- Timarni Location in Madhya Pradesh, India Timarni Timarni (India)
- Coordinates: 22°22′12″N 77°13′31″E﻿ / ﻿22.37000°N 77.22528°E
- Country: India
- State: Madhya Pradesh
- District: Harda

Population (2011)
- • Total: 22,359

Languages
- • Official: Hindi
- Time zone: UTC+5:30 (IST)
- PIN: 461228

= Timarni =

Timarni is a town and a Nagar panchayat in Harda district in the Indian state of Madhya Pradesh.

==Demographics==

As of the 2011 Census of India, 22,359 of which 11,562 are males while 10,797 are females. It has an average literacy rate of 73%, higher than the national average of 64%: male literacy is 81%, and female literacy is 64%. 14% of the Timarni population is under 6 years of age. The female:male sex ratio is 934:100, greater than the state average of 931:1000.

==Education==
It has two colleges. Well-known school Saraswati Shishu mandir and Radhasosami High School are among the largest schools there.

==Origin of name==
The name likely came from the Timran River. Alternatively, it may relate to timber (wood).

== Governance ==
Timarni town is administrated by Timarni Nagar Panchayat. It consist of 15 wards. Timarni became Tehsil headquarters in 1984, Nagar Panchayat in year 1957 and Nagar Parishad on 2 May 2011.

In the 2022 election, Shri Devendra Kumar Bharadwaj became the President.

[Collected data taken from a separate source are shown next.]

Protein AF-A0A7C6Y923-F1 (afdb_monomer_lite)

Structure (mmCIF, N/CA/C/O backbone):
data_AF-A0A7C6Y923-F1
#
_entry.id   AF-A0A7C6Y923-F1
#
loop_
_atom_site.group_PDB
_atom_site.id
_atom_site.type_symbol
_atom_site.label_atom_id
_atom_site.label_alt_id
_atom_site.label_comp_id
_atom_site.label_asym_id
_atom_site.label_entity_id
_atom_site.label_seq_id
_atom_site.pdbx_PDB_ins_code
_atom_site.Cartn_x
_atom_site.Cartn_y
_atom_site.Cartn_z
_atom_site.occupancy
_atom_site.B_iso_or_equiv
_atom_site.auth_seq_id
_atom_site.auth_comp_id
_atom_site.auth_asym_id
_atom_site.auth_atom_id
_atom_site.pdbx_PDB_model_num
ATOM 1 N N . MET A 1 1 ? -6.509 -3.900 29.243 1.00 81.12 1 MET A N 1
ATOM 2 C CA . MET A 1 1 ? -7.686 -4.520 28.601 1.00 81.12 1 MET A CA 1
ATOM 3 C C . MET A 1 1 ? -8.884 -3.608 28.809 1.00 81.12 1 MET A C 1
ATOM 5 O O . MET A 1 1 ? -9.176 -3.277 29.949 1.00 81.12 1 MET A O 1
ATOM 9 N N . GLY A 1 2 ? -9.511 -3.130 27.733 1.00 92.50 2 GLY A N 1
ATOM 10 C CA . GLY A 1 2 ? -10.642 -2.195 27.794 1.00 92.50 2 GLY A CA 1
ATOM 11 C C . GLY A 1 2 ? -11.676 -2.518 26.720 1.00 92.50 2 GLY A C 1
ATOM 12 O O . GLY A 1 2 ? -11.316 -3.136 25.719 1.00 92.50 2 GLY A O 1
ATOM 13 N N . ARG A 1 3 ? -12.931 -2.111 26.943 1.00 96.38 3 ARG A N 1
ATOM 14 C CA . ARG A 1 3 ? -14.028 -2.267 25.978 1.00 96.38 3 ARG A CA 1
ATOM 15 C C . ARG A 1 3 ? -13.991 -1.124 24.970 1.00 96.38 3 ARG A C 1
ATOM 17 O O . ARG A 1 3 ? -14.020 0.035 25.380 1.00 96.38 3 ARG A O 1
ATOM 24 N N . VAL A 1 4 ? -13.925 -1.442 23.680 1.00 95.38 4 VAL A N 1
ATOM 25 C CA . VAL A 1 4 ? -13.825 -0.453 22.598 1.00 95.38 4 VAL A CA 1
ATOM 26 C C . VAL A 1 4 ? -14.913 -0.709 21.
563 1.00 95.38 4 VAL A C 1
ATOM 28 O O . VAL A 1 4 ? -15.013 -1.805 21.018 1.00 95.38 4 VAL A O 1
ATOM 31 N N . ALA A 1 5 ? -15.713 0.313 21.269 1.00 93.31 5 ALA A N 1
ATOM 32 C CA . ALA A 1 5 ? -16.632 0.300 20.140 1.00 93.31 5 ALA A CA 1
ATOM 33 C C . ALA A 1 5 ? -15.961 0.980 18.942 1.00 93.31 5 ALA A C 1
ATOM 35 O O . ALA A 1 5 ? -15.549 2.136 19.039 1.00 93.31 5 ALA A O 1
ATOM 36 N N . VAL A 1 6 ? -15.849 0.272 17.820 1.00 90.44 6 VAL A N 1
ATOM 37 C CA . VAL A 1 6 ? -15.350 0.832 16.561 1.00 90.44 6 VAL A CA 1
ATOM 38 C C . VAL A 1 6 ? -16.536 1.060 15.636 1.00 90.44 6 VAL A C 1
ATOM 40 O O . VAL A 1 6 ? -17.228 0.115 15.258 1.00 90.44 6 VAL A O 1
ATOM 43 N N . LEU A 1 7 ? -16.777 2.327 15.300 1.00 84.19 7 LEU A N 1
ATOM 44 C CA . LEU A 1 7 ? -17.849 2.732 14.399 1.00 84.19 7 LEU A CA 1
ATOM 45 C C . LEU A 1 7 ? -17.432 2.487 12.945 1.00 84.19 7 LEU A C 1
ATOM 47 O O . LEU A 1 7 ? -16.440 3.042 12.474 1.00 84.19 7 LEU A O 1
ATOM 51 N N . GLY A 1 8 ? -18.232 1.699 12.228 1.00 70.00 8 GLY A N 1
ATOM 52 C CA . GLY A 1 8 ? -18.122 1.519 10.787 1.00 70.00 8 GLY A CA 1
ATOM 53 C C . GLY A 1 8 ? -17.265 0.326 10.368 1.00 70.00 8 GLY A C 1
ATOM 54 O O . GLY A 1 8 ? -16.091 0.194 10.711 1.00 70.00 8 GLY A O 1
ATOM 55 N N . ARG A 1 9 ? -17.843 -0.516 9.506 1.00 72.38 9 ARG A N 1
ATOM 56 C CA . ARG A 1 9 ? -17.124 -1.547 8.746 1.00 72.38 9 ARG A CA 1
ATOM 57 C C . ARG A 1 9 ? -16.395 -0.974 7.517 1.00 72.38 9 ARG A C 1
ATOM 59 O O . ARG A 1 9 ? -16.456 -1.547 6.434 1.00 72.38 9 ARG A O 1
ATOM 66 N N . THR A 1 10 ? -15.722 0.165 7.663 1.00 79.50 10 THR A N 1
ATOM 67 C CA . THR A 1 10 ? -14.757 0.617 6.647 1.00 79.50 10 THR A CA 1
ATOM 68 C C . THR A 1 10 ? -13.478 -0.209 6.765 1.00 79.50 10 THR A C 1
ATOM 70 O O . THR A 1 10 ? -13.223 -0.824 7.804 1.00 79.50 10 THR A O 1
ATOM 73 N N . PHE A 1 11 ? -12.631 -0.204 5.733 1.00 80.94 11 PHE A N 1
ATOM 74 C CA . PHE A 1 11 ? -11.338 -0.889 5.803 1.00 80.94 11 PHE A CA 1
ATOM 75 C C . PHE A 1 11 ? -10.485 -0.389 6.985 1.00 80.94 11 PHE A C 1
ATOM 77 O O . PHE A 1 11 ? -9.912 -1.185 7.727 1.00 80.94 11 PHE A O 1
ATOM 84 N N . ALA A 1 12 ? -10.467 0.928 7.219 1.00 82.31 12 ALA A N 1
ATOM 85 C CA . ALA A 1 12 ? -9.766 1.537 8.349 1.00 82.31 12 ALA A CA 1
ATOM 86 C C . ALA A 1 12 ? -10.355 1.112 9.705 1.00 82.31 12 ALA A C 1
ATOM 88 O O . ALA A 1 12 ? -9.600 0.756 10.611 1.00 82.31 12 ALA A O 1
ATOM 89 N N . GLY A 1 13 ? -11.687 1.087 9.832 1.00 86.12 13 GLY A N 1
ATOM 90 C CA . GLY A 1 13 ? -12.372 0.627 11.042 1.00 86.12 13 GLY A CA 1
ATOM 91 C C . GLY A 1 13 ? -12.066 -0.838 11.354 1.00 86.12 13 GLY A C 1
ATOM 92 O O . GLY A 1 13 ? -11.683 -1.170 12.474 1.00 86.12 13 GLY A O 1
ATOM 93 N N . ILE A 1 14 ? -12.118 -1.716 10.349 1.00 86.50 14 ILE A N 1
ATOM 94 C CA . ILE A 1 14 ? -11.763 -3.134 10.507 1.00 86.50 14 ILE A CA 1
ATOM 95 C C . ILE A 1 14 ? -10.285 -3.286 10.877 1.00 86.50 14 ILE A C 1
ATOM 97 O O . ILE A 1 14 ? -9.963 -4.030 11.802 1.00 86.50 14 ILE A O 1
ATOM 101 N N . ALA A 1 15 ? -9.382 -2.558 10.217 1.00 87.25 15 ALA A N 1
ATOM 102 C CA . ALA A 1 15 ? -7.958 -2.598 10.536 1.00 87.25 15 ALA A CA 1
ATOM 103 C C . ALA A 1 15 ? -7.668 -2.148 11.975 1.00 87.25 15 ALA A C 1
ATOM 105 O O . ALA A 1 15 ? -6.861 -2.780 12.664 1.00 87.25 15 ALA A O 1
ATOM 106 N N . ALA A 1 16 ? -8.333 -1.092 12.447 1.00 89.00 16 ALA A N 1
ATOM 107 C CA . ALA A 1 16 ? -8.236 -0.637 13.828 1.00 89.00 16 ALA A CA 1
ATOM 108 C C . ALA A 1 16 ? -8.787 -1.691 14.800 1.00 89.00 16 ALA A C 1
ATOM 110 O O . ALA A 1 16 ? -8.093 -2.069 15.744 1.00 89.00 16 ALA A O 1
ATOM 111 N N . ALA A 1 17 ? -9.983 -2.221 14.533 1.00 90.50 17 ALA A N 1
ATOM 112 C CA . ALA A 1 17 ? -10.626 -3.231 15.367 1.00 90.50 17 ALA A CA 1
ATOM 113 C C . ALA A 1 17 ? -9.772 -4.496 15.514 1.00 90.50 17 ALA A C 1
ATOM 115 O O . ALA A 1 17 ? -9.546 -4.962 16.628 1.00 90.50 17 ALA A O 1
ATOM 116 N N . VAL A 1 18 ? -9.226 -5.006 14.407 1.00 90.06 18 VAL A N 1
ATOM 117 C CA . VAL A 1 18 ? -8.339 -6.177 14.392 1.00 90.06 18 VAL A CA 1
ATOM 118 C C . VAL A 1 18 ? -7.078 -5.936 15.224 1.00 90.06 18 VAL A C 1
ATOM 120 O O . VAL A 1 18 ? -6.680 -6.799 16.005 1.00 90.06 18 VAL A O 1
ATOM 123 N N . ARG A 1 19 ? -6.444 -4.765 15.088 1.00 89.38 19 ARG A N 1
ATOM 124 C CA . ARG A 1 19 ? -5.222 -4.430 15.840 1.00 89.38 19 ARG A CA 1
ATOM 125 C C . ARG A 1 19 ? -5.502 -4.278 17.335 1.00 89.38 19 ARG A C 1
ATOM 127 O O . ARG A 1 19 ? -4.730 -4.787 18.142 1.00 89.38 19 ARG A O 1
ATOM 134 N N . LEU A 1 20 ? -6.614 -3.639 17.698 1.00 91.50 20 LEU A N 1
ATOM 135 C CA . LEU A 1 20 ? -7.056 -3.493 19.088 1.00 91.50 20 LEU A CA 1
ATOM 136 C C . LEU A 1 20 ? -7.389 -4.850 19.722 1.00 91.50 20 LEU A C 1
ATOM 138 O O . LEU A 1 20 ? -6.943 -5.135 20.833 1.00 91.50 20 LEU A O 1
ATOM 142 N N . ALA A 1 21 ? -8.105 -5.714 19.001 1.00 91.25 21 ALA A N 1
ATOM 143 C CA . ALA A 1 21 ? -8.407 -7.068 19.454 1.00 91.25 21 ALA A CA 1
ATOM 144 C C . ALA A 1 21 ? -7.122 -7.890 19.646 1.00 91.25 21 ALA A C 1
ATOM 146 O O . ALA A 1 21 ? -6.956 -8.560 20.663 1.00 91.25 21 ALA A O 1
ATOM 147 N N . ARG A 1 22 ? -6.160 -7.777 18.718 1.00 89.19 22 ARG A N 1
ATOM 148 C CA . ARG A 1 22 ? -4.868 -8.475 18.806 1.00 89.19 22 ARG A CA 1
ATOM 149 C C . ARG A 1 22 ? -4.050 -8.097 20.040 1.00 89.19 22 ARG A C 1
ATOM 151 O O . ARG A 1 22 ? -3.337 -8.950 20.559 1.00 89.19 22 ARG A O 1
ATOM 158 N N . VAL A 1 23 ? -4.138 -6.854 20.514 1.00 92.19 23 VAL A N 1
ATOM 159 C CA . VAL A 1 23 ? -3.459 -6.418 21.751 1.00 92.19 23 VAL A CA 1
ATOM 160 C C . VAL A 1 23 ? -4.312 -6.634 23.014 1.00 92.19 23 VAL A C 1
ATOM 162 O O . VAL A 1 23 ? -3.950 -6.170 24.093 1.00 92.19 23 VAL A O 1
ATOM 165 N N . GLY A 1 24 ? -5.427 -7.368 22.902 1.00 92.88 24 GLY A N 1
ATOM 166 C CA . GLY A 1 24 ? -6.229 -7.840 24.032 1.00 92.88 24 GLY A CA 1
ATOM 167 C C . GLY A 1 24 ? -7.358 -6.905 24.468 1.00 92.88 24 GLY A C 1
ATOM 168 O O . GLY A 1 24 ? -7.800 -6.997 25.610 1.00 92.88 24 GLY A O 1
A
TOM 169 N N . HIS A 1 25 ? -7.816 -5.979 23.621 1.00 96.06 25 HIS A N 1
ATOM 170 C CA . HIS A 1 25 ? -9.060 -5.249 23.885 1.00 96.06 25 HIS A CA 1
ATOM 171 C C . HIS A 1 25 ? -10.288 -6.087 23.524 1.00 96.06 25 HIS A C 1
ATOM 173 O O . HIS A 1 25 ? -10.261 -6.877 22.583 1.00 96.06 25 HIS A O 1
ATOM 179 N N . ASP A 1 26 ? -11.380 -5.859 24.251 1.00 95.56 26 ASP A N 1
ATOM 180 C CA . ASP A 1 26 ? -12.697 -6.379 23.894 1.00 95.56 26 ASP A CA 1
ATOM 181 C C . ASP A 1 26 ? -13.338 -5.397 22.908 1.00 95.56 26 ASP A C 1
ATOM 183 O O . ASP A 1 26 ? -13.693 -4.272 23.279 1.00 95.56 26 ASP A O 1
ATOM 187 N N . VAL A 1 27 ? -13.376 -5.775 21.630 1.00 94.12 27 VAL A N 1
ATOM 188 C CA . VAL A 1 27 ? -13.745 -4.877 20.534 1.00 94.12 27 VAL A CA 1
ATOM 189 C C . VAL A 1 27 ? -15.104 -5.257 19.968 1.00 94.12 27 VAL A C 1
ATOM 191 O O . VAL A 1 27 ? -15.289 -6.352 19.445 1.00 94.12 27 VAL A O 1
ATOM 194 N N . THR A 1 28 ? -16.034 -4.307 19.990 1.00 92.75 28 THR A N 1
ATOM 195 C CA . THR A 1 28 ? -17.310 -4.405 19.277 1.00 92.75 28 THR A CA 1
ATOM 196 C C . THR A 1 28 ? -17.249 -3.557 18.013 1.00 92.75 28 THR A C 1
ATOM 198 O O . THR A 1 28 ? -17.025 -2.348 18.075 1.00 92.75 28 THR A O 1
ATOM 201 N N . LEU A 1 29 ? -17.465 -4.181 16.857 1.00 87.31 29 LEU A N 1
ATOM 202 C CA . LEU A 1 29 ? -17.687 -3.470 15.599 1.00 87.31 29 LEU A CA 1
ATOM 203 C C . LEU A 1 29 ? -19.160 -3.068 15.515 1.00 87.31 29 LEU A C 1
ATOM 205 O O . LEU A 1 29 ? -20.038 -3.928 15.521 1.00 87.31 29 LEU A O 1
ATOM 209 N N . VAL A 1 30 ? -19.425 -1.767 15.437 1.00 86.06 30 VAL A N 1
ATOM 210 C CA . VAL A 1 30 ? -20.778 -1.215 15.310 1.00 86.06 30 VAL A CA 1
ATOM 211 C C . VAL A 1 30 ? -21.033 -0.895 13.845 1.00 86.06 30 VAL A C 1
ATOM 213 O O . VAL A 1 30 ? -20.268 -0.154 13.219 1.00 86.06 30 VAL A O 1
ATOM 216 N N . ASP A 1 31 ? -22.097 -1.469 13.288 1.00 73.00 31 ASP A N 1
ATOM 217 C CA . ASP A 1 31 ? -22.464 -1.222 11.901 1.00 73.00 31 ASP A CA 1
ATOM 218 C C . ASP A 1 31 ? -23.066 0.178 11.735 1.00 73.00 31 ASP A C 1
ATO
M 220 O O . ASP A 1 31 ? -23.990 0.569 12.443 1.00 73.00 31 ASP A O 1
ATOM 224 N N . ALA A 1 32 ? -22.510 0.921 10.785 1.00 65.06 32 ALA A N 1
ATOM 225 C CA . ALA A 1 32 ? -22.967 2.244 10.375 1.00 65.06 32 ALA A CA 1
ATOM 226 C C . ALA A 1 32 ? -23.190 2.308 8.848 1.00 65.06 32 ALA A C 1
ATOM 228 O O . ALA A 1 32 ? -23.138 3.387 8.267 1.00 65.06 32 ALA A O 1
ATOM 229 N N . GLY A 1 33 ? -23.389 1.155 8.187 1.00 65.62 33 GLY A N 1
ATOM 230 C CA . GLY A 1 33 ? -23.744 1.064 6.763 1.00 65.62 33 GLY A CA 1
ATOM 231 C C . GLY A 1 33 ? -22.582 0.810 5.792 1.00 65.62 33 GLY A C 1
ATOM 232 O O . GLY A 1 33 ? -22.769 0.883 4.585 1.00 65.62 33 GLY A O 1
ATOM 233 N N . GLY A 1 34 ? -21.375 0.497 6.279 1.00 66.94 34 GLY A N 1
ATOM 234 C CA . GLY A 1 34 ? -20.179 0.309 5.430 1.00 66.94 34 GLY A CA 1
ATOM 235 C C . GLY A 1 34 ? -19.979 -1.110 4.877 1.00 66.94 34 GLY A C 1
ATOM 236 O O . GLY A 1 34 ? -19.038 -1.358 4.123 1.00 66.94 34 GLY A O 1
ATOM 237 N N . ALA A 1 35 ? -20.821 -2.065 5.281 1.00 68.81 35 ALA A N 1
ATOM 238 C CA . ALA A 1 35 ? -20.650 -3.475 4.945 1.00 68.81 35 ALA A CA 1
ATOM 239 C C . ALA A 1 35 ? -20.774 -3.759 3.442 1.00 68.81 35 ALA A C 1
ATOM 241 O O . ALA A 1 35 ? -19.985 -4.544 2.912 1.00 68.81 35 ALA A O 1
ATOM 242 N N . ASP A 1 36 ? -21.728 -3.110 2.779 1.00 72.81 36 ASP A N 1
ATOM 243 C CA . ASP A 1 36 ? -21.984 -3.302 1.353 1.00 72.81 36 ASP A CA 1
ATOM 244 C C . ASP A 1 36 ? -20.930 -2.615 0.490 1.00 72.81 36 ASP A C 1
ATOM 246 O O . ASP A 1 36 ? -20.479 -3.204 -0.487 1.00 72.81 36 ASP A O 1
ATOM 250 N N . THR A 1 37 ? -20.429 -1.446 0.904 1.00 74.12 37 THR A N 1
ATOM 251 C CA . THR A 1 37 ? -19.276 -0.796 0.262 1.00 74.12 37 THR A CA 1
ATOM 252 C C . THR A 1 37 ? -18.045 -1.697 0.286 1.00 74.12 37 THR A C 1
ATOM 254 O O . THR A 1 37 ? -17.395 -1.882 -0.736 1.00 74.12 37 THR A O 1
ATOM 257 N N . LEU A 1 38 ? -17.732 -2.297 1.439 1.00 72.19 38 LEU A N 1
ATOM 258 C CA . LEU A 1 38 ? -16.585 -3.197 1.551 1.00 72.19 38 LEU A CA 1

Nagar Parishad Timarni has six main departments, each focusing on a specific sector: Tax, Construction, Sanitation, Animal Care, Registration, and Water.

==Transport==
===Road===
National Highway 47 (earlier NH 59A) passes through Timarni. It is a junction point between Indore and Nagpur and well connected by road and train from the state capital, Bhopal and which is about 148 km away from it.

===Rail===
Many major trains serve Timarni.

== Economy ==
The timber depot is one of the largest depots of wood in Madhya Pradesh. It is known for its huge production of wheat and soybeans.